··· Supplied entries

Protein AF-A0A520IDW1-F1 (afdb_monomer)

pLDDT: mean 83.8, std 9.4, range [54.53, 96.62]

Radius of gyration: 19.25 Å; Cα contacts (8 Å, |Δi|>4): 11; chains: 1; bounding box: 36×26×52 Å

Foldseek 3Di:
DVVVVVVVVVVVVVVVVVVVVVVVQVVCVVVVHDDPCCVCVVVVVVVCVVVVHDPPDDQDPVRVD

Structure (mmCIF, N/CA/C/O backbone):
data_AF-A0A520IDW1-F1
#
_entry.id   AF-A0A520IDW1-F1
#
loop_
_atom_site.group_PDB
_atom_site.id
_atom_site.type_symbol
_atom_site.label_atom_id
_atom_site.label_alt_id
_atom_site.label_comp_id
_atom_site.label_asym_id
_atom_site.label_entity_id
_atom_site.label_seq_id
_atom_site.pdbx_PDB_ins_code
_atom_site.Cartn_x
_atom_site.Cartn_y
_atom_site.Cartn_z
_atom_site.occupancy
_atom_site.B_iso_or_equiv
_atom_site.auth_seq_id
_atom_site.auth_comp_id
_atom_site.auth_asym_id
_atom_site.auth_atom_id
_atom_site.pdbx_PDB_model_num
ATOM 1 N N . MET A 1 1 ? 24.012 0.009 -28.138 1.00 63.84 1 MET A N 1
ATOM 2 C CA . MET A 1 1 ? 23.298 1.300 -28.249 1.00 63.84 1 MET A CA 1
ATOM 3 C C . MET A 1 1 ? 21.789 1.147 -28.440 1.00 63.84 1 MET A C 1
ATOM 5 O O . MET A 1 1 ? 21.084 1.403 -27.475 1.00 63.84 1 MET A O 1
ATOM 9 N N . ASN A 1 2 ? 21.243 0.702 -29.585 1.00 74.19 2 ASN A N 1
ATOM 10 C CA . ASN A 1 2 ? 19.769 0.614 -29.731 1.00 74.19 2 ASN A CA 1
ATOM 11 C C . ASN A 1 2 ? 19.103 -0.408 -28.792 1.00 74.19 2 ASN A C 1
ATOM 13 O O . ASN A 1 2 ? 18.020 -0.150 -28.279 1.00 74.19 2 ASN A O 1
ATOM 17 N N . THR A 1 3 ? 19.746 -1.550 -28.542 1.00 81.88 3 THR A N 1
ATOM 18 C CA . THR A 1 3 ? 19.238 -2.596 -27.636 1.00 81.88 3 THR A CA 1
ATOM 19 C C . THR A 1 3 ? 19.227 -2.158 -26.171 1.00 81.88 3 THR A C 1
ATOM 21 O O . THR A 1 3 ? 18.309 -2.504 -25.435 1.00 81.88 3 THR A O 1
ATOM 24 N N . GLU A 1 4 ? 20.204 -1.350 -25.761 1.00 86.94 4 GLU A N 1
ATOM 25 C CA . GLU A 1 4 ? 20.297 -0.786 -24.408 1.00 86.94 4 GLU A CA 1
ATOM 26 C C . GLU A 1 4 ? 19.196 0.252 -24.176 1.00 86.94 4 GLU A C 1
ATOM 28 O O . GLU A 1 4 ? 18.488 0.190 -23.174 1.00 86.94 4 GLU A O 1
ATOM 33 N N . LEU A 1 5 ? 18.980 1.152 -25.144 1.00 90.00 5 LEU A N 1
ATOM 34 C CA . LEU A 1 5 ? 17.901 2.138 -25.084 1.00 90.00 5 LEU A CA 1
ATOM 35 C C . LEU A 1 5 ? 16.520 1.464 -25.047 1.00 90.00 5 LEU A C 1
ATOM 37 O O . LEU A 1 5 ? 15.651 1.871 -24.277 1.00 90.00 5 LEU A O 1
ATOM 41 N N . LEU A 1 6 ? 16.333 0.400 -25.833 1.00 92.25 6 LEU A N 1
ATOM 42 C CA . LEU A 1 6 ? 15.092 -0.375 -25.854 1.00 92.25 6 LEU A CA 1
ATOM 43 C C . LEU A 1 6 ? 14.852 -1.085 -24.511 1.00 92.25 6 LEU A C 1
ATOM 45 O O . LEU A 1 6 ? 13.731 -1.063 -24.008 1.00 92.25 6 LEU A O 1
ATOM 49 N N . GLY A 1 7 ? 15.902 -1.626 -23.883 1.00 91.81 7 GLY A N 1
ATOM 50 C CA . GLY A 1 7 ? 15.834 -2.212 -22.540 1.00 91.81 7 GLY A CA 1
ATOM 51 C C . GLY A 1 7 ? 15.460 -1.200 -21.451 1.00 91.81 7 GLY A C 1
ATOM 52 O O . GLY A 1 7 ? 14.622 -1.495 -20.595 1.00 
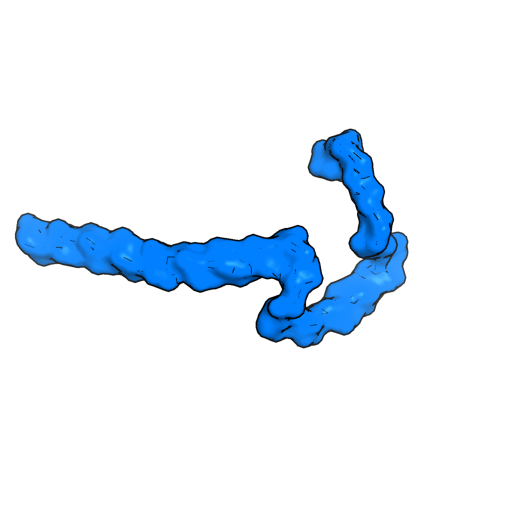91.81 7 GLY A O 1
ATOM 53 N N . ILE A 1 8 ? 16.012 0.016 -21.510 1.00 94.06 8 ILE A N 1
ATOM 54 C CA . ILE A 1 8 ? 15.667 1.106 -20.583 1.00 94.06 8 ILE A CA 1
ATOM 55 C C . ILE A 1 8 ? 14.189 1.482 -20.736 1.00 94.06 8 ILE A C 1
ATOM 57 O O . ILE A 1 8 ? 13.445 1.481 -19.755 1.00 94.06 8 ILE A O 1
ATOM 61 N N . ILE A 1 9 ? 13.739 1.743 -21.967 1.00 95.50 9 ILE A N 1
ATOM 62 C CA . ILE A 1 9 ? 12.347 2.122 -22.248 1.00 95.50 9 ILE A CA 1
ATOM 63 C C . ILE A 1 9 ? 11.380 1.022 -21.797 1.00 95.50 9 ILE A C 1
ATOM 65 O O . ILE A 1 9 ? 10.383 1.315 -21.136 1.00 95.50 9 ILE A O 1
ATOM 69 N N . ALA A 1 10 ? 11.692 -0.243 -22.092 1.00 95.25 10 ALA A N 1
ATOM 70 C CA . ALA A 1 10 ? 10.882 -1.382 -21.672 1.00 95.25 10 ALA A CA 1
ATOM 71 C C . ALA A 1 10 ? 10.770 -1.481 -20.142 1.00 95.25 10 ALA A C 1
ATOM 73 O O . ALA A 1 10 ? 9.681 -1.710 -19.621 1.00 95.25 10 ALA A O 1
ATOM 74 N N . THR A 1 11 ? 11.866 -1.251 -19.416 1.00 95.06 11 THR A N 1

······

The listing above is to be retyped exactly, with all pictures left out.

* _Answer box_:
Protein AF-A0A520IDW1-F1 (afdb_monomer)

pLDDT: mean 83.8, std 9.4, range [54.53, 96.62]

Radius of gyration: 19.25 Å; Cα contacts (8 Å, |Δi|>4): 11; chains: 1; bounding box: 36×26×52 Å

Foldseek 3Di:
DVVVVVVVVVVVVVVVVVVVVVVVQVVCVVVVHDDPCCVCVVVVVVVCVVVVHDPPDDQDPVRVD

Structure (mmCIF, N/CA/C/O backbone):
data_AF-A0A520IDW1-F1
#
_entry.id   AF-A0A520IDW1-F1
#
loop_
_atom_site.group_PDB
_atom_site.id
_atom_site.type_symbol
_atom_site.label_atom_id
_atom_site.label_alt_id
_atom_site.label_comp_id
_atom_site.label_asym_id
_atom_site.label_entity_id
_atom_site.label_seq_id
_atom_site.pdbx_PDB_ins_code
_atom_site.Cartn_x
_atom_site.Cartn_y
_atom_site.Cartn_z
_atom_site.occupancy
_atom_site.B_iso_or_equiv
_atom_site.auth_seq_id
_atom_site.auth_comp_id
_atom_site.auth_asym_id
_atom_site.auth_atom_id
_atom_site.pdbx_PDB_model_num
ATOM 1 N N . MET A 1 1 ? 24.012 0.009 -28.138 1.00 63.84 1 MET A N 1
ATOM 2 C CA . MET A 1 1 ? 23.298 1.300 -28.249 1.00 63.84 1 MET A CA 1
ATOM 3 C C . MET A 1 1 ? 21.789 1.147 -28.440 1.00 63.84 1 MET A C 1
ATOM 5 O O . MET A 1 1 ? 21.084 1.403 -27.475 1.00 63.84 1 MET A O 1
ATOM 9 N N . ASN A 1 2 ? 21.243 0.702 -29.585 1.00 74.19 2 ASN A N 1
ATOM 10 C CA . ASN A 1 2 ? 19.769 0.614 -29.731 1.00 74.19 2 ASN A CA 1
ATOM 11 C C . ASN A 1 2 ? 19.103 -0.408 -28.792 1.00 74.19 2 ASN A C 1
ATOM 13 O O . ASN A 1 2 ? 18.020 -0.150 -28.279 1.00 74.19 2 ASN A O 1
ATOM 17 N N . THR A 1 3 ? 19.746 -1.550 -28.542 1.00 81.88 3 THR A N 1
ATOM 18 C CA . THR A 1 3 ? 19.238 -2.596 -27.636 1.00 81.88 3 THR A CA 1
ATOM 19 C C . THR A 1 3 ? 19.227 -2.158 -26.171 1.00 81.88 3 THR A C 1
ATOM 21 O O . THR A 1 3 ? 18.309 -2.504 -25.435 1.00 81.88 3 THR A O 1
ATOM 24 N N . GLU A 1 4 ? 20.204 -1.350 -25.761 1.00 86.94 4 GLU A N 1
ATOM 25 C CA . GLU A 1 4 ? 20.297 -0.786 -24.408 1.00 86.94 4 GLU A CA 1
ATOM 26 C C . GLU A 1 4 ? 19.196 0.252 -24.176 1.00 86.94 4 GLU A C 1
ATOM 28 O O . GLU A 1 4 ? 18.488 0.190 -23.174 1.00 86.94 4 GLU A O 1
ATOM 33 N N . LEU A 1 5 ? 18.980 1.152 -25.144 1.00 90.00 5 LEU A N 1
ATOM 34 C CA . LEU A 1 5 ? 17.901 2.138 -25.084 1.00 90.00 5 LEU A CA 1
ATOM 35 C C . LEU A 1 5 ? 16.520 1.464 -25.047 1.00 90.00 5 LEU A C 1
ATOM 37 O O . LEU A 1 5 ? 15.651 1.871 -24.277 1.00 90.00 5 LEU A O 1
ATOM 41 N N . LEU A 1 6 ? 16.333 0.400 -25.833 1.00 92.25 6 LEU A N 1
ATOM 42 C CA . LEU A 1 6 ? 15.092 -0.375 -25.854 1.00 92.25 6 LEU A CA 1
ATOM 43 C C . LEU A 1 6 ? 14.852 -1.085 -24.511 1.00 92.25 6 LEU A C 1
ATOM 45 O O . LEU A 1 6 ? 13.731 -1.063 -24.008 1.00 92.25 6 LEU A O 1
ATOM 49 N N . GLY A 1 7 ? 15.902 -1.626 -23.883 1.00 91.81 7 GLY A N 1
ATOM 50 C CA . GLY A 1 7 ? 15.834 -2.212 -22.540 1.00 91.81 7 GLY A CA 1
ATOM 51 C C . GLY A 1 7 ? 15.460 -1.200 -21.451 1.00 91.81 7 GLY A C 1
ATOM 52 O O . GLY A 1 7 ? 14.622 -1.495 -20.595 1.00 
91.81 7 GLY A O 1
ATOM 53 N N . ILE A 1 8 ? 16.012 0.016 -21.510 1.00 94.06 8 ILE A N 1
ATOM 54 C CA . ILE A 1 8 ? 15.667 1.106 -20.583 1.00 94.06 8 ILE A CA 1
ATOM 55 C C . ILE A 1 8 ? 14.189 1.482 -20.736 1.00 94.06 8 ILE A C 1
ATOM 57 O O . ILE A 1 8 ? 13.445 1.481 -19.755 1.00 94.06 8 ILE A O 1
ATOM 61 N N . ILE A 1 9 ? 13.739 1.743 -21.967 1.00 95.50 9 ILE A N 1
ATOM 62 C CA . ILE A 1 9 ? 12.347 2.122 -22.248 1.00 95.50 9 ILE A CA 1
ATOM 63 C C . ILE A 1 9 ? 11.380 1.022 -21.797 1.00 95.50 9 ILE A C 1
ATOM 65 O O . ILE A 1 9 ? 10.383 1.315 -21.136 1.00 95.50 9 ILE A O 1
ATOM 69 N N . ALA A 1 10 ? 11.692 -0.243 -22.092 1.00 95.25 10 ALA A N 1
ATOM 70 C CA . ALA A 1 10 ? 10.882 -1.382 -21.672 1.00 95.25 10 ALA A CA 1
ATOM 71 C C . ALA A 1 10 ? 10.770 -1.481 -20.142 1.00 95.25 10 ALA A C 1
ATOM 73 O O . ALA A 1 10 ? 9.681 -1.710 -19.621 1.00 95.25 10 ALA A O 1
ATOM 74 N N . THR A 1 11 ? 11.866 -1.251 -19.416 1.00 95.06 11 THR A N 1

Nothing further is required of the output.